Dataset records
- - -
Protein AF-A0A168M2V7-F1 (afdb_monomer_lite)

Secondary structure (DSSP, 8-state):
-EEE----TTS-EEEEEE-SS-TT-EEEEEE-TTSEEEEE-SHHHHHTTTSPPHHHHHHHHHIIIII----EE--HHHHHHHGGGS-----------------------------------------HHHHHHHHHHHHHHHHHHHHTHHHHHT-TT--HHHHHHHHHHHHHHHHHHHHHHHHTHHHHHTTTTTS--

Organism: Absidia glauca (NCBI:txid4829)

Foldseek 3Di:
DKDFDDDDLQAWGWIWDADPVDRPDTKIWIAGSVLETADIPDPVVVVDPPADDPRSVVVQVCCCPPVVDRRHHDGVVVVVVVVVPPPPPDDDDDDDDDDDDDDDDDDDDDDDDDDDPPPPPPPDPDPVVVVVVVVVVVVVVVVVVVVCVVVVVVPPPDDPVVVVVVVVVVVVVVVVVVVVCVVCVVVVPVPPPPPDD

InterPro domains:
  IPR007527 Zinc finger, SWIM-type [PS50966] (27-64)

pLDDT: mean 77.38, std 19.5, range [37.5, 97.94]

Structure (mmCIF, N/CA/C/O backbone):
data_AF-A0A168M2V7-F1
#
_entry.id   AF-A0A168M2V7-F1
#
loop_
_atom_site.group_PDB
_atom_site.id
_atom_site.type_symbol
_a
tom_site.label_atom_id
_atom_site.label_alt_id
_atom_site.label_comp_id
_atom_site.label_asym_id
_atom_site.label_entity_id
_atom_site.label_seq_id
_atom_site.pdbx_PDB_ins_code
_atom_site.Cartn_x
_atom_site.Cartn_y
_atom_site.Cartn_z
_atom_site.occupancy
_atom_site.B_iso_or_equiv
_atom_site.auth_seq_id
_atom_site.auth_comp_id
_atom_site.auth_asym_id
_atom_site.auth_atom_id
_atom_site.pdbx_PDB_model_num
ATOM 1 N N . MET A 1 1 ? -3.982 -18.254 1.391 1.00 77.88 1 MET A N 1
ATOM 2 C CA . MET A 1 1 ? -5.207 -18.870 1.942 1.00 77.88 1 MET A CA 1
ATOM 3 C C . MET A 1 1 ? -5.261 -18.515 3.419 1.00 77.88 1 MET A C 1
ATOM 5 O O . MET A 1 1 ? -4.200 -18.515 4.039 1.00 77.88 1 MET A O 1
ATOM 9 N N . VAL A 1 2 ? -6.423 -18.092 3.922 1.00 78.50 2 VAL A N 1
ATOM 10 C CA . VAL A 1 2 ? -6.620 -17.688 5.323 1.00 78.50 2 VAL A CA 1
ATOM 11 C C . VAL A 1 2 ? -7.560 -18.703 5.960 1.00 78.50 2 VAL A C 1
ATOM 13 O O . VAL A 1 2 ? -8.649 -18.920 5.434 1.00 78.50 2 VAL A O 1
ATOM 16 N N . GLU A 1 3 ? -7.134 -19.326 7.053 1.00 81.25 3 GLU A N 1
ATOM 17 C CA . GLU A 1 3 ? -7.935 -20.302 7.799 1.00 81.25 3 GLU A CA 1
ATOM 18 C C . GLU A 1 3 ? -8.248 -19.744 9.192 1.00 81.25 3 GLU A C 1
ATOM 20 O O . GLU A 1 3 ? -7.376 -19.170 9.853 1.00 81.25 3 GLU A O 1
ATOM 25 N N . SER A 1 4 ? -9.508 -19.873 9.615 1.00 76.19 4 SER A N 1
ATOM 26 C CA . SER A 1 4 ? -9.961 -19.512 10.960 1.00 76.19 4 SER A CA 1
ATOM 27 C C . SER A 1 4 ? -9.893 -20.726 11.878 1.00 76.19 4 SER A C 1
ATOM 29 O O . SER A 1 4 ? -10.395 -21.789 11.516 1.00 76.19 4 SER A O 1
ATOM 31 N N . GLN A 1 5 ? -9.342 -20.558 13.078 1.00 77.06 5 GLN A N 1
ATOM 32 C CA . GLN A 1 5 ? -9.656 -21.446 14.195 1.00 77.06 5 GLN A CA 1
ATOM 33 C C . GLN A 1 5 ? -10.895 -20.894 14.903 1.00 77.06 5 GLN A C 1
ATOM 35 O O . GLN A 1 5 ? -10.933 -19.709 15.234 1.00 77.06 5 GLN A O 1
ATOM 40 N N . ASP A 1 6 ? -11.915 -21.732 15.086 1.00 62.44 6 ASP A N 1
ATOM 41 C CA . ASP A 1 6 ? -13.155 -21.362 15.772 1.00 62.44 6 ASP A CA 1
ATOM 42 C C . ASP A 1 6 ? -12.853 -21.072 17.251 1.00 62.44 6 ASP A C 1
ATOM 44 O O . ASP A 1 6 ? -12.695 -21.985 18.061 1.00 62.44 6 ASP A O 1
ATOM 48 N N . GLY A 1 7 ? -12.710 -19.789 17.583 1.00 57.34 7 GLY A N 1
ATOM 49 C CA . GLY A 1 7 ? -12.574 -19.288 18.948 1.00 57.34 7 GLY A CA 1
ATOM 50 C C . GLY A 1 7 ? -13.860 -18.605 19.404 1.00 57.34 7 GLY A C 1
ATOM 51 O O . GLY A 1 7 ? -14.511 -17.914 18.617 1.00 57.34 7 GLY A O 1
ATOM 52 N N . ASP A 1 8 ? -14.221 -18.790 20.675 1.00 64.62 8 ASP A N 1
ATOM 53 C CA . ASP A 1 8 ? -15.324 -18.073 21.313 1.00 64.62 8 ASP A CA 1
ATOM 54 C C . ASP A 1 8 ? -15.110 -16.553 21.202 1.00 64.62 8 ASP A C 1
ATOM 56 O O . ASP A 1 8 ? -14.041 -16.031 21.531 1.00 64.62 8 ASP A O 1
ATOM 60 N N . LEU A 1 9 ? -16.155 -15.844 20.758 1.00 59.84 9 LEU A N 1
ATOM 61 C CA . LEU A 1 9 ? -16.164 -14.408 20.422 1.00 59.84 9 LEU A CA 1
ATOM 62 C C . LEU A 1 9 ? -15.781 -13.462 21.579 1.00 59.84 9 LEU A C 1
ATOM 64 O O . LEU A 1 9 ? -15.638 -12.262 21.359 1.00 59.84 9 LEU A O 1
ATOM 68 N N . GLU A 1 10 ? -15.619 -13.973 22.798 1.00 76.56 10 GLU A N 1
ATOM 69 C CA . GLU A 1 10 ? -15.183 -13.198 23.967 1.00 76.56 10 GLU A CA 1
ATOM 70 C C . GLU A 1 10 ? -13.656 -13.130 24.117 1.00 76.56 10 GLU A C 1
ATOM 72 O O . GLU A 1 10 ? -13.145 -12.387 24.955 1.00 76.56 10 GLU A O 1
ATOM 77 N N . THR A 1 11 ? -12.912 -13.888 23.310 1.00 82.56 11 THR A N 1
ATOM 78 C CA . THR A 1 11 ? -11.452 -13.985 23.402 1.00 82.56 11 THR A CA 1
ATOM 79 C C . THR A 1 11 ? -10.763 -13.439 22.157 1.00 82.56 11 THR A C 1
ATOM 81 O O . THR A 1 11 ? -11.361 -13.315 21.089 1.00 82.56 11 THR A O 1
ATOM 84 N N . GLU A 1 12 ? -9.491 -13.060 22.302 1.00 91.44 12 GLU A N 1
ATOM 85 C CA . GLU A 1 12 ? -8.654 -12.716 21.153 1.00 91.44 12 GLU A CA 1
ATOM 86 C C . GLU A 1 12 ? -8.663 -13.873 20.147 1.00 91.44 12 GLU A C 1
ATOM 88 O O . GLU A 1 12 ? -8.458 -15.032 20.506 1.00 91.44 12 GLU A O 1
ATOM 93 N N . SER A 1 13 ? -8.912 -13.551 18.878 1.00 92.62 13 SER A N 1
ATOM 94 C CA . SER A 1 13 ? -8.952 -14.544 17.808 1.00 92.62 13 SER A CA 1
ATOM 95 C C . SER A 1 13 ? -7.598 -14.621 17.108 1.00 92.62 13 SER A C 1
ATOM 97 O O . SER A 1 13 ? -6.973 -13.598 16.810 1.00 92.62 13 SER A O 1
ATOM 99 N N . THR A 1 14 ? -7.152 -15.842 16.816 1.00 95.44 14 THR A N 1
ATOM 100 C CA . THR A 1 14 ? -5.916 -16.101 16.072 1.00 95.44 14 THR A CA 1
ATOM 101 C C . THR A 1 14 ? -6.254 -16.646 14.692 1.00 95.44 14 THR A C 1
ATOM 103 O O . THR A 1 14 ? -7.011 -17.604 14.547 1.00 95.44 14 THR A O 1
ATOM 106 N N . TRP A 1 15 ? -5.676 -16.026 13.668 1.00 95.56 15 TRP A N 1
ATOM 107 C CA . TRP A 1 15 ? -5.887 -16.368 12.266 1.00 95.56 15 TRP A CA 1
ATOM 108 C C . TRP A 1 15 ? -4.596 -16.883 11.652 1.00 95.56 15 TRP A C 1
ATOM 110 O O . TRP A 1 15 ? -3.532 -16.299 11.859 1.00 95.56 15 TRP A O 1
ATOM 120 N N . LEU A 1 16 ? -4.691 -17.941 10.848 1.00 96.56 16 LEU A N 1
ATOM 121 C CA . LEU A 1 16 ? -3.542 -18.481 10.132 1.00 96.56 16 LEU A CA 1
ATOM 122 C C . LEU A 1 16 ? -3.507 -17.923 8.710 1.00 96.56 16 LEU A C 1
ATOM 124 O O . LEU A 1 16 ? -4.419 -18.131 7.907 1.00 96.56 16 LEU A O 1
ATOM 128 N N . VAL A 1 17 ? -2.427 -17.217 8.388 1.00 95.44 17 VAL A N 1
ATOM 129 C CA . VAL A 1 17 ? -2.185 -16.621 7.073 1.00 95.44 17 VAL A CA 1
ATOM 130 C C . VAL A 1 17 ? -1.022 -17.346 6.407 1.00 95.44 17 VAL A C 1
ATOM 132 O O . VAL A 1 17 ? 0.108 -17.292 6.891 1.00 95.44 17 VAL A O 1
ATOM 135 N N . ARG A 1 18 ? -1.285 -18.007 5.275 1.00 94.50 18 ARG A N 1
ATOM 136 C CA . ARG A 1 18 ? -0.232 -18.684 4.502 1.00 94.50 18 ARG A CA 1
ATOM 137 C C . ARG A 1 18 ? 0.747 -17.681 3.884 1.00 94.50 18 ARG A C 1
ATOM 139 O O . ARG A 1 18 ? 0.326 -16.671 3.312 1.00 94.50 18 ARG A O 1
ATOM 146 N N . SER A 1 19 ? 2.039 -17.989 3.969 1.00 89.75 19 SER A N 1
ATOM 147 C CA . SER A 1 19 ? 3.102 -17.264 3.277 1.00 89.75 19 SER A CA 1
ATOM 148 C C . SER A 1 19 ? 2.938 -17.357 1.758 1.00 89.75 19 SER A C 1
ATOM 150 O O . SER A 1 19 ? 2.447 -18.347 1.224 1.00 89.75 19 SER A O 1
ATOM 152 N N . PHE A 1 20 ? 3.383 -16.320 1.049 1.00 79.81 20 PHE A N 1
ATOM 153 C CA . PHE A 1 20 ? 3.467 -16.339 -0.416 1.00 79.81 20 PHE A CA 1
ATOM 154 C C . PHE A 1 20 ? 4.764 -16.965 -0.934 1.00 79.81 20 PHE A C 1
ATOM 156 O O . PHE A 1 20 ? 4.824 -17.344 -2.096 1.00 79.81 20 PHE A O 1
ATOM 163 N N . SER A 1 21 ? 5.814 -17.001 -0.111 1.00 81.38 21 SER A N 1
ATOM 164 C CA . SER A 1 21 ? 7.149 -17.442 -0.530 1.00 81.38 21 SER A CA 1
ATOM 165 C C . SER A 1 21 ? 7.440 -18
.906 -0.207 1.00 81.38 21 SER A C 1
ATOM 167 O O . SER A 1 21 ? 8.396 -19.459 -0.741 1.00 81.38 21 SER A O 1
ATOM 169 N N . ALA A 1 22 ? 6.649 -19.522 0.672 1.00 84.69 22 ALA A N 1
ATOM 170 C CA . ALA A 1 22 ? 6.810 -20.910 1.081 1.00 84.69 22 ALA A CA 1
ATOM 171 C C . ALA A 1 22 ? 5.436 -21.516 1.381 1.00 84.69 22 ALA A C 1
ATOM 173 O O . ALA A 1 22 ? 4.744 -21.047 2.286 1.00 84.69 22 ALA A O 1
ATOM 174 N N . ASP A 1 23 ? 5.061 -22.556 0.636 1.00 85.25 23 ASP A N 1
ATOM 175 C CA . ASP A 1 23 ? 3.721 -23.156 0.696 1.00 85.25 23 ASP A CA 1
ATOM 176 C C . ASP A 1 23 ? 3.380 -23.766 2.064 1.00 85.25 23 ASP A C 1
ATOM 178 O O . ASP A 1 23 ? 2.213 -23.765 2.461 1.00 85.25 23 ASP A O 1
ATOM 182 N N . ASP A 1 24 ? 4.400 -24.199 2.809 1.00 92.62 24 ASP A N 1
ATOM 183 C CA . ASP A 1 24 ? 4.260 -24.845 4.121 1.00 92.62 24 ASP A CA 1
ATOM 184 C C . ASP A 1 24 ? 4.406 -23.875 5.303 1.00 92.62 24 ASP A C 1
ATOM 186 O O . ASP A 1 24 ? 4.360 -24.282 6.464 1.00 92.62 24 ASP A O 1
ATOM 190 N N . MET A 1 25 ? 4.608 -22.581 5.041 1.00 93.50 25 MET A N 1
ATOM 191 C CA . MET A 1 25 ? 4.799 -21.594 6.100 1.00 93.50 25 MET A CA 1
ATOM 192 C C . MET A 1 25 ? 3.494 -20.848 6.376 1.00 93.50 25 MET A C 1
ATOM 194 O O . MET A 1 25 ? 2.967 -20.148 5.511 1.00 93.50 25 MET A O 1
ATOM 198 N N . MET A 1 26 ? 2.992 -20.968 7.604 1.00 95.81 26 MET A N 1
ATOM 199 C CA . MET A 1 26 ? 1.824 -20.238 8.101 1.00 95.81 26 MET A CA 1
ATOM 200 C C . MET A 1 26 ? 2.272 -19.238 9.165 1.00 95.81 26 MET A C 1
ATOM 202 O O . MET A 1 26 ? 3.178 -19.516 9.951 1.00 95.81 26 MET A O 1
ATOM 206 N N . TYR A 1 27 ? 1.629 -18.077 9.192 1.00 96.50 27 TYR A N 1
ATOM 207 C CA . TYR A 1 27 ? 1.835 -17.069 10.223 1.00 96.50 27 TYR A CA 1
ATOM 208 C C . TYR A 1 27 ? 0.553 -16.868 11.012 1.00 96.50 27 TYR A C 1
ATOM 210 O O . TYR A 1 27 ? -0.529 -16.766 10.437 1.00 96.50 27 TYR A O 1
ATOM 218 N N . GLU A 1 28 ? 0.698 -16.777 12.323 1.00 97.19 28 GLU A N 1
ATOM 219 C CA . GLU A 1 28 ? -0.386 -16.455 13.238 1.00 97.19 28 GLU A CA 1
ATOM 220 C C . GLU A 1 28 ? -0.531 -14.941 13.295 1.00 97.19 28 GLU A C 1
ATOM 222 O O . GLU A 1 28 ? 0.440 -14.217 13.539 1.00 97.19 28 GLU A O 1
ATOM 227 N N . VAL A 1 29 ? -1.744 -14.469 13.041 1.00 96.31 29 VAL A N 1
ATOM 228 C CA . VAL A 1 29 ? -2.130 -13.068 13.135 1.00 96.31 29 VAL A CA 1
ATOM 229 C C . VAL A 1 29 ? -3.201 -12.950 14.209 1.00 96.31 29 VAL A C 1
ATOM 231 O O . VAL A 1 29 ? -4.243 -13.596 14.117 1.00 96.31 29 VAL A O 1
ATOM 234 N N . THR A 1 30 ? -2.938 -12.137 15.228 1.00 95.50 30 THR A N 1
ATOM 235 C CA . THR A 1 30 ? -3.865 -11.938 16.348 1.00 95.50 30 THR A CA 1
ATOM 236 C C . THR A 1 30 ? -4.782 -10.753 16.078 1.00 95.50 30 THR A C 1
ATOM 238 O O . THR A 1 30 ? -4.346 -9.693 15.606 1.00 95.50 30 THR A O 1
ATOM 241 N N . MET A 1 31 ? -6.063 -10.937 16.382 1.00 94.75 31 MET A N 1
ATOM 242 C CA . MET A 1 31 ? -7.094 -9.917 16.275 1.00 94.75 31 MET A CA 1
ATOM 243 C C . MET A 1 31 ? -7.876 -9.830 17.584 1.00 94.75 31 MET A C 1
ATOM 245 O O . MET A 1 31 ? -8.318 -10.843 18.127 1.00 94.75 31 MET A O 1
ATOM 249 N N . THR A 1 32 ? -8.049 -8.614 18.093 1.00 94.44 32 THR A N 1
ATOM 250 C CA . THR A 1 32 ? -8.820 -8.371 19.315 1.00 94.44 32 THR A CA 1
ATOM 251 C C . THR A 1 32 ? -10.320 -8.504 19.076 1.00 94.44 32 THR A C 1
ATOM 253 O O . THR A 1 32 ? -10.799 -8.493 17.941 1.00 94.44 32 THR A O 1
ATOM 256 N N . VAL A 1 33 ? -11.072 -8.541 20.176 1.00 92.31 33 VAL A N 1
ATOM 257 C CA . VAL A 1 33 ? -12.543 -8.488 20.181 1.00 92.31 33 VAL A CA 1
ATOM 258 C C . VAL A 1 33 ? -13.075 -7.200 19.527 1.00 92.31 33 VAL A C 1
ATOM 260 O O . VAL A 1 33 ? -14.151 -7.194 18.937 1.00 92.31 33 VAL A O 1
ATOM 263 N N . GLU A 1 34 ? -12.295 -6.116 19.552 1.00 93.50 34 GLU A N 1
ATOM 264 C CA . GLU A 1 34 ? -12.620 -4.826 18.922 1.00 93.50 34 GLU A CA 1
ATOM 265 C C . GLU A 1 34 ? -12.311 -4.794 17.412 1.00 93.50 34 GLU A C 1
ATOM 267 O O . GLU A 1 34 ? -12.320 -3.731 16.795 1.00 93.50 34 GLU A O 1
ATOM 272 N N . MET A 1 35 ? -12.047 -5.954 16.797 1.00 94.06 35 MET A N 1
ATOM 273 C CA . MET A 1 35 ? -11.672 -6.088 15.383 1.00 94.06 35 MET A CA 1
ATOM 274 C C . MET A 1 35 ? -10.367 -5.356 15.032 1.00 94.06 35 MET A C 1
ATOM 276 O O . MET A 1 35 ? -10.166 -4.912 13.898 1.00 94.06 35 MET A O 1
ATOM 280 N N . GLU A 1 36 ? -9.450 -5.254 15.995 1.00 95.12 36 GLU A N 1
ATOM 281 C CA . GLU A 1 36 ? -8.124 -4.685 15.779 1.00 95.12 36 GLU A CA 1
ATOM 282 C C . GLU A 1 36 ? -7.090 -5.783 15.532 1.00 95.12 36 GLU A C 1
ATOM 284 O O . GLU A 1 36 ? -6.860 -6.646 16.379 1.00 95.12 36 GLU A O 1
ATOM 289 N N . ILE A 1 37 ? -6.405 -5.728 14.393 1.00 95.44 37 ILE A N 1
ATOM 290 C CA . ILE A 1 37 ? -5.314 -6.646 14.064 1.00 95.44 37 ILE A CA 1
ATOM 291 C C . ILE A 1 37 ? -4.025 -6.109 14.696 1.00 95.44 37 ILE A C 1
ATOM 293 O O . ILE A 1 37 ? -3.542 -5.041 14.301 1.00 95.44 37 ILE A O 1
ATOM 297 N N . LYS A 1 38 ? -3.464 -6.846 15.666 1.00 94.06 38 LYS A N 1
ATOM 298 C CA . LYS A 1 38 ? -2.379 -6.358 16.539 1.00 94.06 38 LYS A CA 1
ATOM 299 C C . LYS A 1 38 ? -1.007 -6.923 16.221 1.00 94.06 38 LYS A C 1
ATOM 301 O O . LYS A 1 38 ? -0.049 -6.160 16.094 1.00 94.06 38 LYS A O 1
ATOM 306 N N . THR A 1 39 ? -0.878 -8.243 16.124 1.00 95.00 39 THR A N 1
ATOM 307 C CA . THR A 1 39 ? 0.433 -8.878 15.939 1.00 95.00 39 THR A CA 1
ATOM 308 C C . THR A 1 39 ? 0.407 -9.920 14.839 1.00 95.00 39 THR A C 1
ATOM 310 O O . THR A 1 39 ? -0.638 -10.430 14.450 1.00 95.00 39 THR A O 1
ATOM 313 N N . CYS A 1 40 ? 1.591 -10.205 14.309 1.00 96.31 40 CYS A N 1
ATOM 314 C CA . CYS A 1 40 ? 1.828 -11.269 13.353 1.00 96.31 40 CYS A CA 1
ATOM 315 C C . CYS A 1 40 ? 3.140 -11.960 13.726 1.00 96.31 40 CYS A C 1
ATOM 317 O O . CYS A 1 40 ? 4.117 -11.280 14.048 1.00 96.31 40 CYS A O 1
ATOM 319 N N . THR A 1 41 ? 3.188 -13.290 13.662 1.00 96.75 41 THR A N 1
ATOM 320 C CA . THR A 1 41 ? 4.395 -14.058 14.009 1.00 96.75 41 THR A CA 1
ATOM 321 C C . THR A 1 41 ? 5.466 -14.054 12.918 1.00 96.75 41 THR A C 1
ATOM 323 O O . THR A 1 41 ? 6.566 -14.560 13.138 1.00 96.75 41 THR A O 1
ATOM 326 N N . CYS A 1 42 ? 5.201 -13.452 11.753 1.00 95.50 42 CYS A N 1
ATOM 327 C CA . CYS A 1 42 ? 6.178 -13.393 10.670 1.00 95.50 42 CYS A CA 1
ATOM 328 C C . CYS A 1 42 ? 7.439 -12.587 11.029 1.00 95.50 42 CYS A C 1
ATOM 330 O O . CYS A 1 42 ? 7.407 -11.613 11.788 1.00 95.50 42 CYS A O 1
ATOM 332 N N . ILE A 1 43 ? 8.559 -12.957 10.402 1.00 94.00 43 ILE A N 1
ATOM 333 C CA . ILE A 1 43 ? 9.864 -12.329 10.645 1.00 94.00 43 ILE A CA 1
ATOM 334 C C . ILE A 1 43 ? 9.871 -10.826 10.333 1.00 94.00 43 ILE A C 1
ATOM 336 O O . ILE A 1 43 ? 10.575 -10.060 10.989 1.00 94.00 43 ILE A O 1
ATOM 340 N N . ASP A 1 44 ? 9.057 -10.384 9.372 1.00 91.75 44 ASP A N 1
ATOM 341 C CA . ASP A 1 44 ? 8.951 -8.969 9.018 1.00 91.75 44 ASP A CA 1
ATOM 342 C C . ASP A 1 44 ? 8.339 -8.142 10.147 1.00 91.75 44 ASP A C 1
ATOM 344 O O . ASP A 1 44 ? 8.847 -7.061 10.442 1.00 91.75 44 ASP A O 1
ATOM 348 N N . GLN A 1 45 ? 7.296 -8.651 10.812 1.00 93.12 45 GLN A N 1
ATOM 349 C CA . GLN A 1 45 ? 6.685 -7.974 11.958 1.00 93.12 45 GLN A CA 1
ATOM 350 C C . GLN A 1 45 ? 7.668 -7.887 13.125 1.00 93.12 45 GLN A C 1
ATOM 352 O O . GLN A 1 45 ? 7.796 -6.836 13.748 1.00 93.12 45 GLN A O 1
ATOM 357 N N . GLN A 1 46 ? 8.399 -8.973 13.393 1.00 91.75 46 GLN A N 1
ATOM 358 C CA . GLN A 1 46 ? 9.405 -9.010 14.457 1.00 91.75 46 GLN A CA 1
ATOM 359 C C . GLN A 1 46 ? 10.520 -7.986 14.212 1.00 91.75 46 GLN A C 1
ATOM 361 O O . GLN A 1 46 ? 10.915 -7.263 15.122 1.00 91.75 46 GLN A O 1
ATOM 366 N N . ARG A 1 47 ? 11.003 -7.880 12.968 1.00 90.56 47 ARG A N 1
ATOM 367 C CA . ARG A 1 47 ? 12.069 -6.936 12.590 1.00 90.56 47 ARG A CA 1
- - -
> [Activity]:
Nothing but the lines above from the one containing "Organism: Absidia glauca (NCBI:txid4829)" through the one containing "pLDDT: mean 77.38, std" should appear in the answer, each repeated exactly.

> [Response]:
Organism: Absidia glauca (NCBI:txid4829)

Foldseek 3Di:
DKDFDDDDLQAWGWIWDADPVDRPDTKIWIAGSVLETADIPDPVVVVDPPADDPRSVVVQVCCCPPVVDRRHHDGVVVVVVVVVPPPPPDDDDDDDDDDDDDDDDDDDDDDDDDDDPPPPPPPDPDPVVVVVVVVVVVVVVVVVVVVCVVVVVVPPPDDPVVVVVVVVVVVVVVVVVVVVCVVCVVVVPVPPPPPDD

InterPro domains:
  IPR007527 Zinc finger, SWIM-type [PS50966] (27-64)

pLDDT: mean 77.38, std 19.5, range [37.5, 97.94]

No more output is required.